ACTIVITY — Using the entries that follow, write out the line containing "ATOM 117 N N", the line containing "ATOM 123 N N", and every line between them, exactly and nothing else.

STORED DATA —
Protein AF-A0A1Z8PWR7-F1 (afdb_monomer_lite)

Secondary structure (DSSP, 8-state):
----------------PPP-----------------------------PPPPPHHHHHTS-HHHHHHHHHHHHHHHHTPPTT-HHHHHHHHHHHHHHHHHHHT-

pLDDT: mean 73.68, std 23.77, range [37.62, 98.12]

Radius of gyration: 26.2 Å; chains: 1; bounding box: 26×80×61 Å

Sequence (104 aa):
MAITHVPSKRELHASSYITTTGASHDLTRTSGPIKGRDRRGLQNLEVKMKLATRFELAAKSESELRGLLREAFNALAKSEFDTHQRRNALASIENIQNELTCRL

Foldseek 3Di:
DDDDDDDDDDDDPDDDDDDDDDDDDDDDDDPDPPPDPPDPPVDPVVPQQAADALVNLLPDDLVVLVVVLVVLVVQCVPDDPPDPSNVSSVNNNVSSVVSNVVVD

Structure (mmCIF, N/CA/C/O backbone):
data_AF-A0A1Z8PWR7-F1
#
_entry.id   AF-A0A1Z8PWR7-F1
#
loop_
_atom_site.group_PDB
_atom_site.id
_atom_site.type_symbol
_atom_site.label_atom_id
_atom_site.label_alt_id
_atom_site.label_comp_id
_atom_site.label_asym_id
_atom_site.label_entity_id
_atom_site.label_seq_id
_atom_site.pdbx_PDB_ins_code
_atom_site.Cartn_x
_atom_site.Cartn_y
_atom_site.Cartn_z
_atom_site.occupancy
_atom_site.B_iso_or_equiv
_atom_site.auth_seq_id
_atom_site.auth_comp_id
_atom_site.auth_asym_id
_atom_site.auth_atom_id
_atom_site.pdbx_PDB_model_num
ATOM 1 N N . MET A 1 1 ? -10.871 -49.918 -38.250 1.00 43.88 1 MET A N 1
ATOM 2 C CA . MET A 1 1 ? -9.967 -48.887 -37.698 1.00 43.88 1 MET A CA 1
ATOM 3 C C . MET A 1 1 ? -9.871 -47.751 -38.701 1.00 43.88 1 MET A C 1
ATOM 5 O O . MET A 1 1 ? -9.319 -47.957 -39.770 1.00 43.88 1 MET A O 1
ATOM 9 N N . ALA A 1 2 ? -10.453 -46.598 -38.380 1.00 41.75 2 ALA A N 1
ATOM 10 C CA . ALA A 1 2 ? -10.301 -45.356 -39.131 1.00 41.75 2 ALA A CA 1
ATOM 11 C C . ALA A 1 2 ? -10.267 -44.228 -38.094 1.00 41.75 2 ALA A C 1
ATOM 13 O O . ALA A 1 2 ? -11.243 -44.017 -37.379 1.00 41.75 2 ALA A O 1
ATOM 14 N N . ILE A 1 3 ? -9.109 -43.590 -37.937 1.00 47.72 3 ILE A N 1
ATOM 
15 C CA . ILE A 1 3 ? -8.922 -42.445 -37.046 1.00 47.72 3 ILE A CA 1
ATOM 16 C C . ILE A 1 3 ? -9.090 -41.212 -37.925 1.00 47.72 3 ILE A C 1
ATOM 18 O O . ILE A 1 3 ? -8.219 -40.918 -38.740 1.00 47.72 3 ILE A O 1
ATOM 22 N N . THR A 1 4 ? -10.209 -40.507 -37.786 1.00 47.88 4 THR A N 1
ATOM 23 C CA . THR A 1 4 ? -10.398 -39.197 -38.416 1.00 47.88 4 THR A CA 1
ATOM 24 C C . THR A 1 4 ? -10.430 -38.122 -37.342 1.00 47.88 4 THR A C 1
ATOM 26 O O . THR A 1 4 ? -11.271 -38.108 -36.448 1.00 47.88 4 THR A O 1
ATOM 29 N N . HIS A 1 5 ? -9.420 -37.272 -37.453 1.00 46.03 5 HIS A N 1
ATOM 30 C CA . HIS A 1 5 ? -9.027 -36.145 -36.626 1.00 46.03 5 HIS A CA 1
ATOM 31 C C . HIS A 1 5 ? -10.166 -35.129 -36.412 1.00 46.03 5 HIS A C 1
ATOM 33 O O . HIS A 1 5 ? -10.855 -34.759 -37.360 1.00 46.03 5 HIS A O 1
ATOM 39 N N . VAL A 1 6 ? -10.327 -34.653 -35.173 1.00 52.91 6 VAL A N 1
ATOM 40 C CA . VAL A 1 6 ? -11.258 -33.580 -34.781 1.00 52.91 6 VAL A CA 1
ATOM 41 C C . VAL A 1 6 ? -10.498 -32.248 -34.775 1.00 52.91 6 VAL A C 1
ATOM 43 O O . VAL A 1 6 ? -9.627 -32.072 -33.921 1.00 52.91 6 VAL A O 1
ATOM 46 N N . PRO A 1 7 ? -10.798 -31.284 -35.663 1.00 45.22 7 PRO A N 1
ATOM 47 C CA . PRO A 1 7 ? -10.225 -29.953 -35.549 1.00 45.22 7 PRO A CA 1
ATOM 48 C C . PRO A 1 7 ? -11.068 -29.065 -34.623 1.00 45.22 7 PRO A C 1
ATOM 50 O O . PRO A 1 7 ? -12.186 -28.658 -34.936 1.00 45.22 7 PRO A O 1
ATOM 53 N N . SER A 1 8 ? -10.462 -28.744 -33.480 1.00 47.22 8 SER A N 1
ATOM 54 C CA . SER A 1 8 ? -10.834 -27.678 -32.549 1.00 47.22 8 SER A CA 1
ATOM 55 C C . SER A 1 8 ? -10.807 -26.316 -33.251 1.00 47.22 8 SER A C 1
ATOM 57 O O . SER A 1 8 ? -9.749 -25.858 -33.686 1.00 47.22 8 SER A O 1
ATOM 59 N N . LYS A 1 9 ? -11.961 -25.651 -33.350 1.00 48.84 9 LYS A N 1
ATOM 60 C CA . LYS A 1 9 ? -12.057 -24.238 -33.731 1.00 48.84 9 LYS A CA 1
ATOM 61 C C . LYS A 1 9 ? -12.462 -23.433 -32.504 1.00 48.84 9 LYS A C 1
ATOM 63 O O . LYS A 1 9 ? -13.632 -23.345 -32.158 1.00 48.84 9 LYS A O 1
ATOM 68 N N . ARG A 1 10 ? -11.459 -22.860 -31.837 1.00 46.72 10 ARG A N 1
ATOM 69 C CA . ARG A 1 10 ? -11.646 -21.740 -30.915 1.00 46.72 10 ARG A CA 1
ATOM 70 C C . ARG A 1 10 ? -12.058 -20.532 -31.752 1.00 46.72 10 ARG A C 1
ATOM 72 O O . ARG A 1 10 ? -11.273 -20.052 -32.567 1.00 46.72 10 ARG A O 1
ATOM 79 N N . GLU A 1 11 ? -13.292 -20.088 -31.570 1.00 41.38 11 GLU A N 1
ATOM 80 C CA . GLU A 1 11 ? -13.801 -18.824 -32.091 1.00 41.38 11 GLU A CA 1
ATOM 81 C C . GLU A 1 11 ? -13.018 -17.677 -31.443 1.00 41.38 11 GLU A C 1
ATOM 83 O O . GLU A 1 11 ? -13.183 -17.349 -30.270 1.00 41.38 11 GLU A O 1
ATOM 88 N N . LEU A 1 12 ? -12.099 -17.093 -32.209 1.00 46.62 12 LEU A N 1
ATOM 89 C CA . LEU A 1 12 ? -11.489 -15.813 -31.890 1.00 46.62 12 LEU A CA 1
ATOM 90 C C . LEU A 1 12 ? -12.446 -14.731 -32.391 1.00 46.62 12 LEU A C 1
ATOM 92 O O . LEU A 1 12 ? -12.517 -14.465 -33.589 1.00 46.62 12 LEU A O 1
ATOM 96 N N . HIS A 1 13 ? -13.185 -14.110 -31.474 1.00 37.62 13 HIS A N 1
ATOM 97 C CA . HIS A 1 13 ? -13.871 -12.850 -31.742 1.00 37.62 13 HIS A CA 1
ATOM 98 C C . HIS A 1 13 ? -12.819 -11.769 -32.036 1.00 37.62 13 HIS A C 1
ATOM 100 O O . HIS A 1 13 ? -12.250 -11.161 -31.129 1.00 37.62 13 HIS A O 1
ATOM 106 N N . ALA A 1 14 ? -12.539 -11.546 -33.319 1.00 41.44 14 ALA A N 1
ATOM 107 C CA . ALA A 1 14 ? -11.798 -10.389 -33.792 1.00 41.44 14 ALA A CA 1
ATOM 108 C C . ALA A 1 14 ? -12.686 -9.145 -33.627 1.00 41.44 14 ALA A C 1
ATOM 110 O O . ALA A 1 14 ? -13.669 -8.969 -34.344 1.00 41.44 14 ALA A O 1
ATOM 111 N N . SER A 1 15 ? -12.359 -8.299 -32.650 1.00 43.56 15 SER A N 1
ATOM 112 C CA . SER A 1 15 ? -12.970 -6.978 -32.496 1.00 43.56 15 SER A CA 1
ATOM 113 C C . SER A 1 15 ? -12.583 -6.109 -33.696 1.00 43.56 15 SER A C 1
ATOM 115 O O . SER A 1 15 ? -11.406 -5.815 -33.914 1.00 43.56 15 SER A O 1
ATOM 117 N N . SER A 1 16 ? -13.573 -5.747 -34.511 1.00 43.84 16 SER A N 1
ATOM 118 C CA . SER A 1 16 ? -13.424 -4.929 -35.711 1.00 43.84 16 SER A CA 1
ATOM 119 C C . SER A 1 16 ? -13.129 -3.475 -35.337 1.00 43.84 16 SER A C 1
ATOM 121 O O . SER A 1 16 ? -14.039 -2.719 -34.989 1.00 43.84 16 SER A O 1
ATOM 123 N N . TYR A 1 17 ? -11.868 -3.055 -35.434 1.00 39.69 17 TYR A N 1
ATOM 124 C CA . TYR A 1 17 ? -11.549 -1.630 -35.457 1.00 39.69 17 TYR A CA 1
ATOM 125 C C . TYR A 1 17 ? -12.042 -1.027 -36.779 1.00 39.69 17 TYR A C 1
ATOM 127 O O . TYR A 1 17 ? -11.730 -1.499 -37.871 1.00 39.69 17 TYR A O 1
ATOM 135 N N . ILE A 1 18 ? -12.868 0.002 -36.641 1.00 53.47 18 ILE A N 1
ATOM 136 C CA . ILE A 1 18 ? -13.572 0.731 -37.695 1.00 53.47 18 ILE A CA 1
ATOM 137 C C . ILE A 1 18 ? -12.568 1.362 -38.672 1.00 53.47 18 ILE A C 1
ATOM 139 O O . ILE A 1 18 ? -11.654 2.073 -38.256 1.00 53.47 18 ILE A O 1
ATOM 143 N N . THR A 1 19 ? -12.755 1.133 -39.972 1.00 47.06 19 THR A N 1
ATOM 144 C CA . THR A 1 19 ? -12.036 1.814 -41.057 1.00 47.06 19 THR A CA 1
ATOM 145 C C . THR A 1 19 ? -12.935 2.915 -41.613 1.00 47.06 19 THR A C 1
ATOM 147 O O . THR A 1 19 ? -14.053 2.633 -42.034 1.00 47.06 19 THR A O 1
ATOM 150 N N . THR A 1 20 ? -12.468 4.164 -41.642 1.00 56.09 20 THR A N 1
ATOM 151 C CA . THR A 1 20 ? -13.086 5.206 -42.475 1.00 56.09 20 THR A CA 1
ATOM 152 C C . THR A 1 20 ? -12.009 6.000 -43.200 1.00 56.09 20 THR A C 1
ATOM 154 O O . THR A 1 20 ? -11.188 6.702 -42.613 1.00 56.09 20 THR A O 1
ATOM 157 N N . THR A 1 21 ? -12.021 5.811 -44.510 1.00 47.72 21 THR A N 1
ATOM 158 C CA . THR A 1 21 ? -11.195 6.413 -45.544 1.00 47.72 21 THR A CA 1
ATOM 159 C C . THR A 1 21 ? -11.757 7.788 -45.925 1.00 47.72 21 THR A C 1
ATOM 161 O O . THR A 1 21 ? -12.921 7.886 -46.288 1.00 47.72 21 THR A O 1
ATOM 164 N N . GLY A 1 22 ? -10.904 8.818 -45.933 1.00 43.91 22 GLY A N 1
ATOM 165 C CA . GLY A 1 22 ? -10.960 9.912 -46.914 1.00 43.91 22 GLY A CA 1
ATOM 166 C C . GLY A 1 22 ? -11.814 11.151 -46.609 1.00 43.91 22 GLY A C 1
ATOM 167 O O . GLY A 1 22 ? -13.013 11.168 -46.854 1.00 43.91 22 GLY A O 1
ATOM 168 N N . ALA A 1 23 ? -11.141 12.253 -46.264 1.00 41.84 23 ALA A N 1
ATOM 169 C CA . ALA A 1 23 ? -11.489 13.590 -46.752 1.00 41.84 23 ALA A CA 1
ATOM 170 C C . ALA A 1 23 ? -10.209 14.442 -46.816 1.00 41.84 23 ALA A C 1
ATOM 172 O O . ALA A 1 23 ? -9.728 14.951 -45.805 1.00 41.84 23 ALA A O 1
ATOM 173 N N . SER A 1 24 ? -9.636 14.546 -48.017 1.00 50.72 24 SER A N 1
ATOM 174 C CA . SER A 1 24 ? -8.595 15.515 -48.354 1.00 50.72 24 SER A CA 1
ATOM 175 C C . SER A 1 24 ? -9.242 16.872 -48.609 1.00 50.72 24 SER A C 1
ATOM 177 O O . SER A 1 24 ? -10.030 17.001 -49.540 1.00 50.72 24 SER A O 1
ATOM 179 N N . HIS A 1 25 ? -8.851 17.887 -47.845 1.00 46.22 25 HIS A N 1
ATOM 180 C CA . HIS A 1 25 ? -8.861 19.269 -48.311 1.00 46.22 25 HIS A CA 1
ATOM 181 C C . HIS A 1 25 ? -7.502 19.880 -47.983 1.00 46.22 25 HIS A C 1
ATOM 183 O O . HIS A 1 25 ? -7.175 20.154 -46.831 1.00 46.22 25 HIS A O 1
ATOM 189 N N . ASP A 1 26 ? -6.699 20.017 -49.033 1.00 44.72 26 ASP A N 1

TASK RESULT —
ATOM 117 N N . SER A 1 16 ? -13.573 -5.747 -34.511 1.00 43.84 16 SER A N 1
ATOM 118 C CA . SER A 1 16 ? -13.424 -4.929 -35.711 1.00 43.84 16 SER A CA 1
ATOM 119 C C . SER A 1 16 ? -13.129 -3.475 -35.337 1.00 43.84 16 SER A C 1
ATOM 121 O O . SER A 1 16 ? -14.039 -2.719 -34.989 1.00 43.84 16 SER A O 1
ATOM 123 N N . TYR A 1 17 ? -11.868 -3.055 -35.434 1.00 39.69 17 TYR A N 1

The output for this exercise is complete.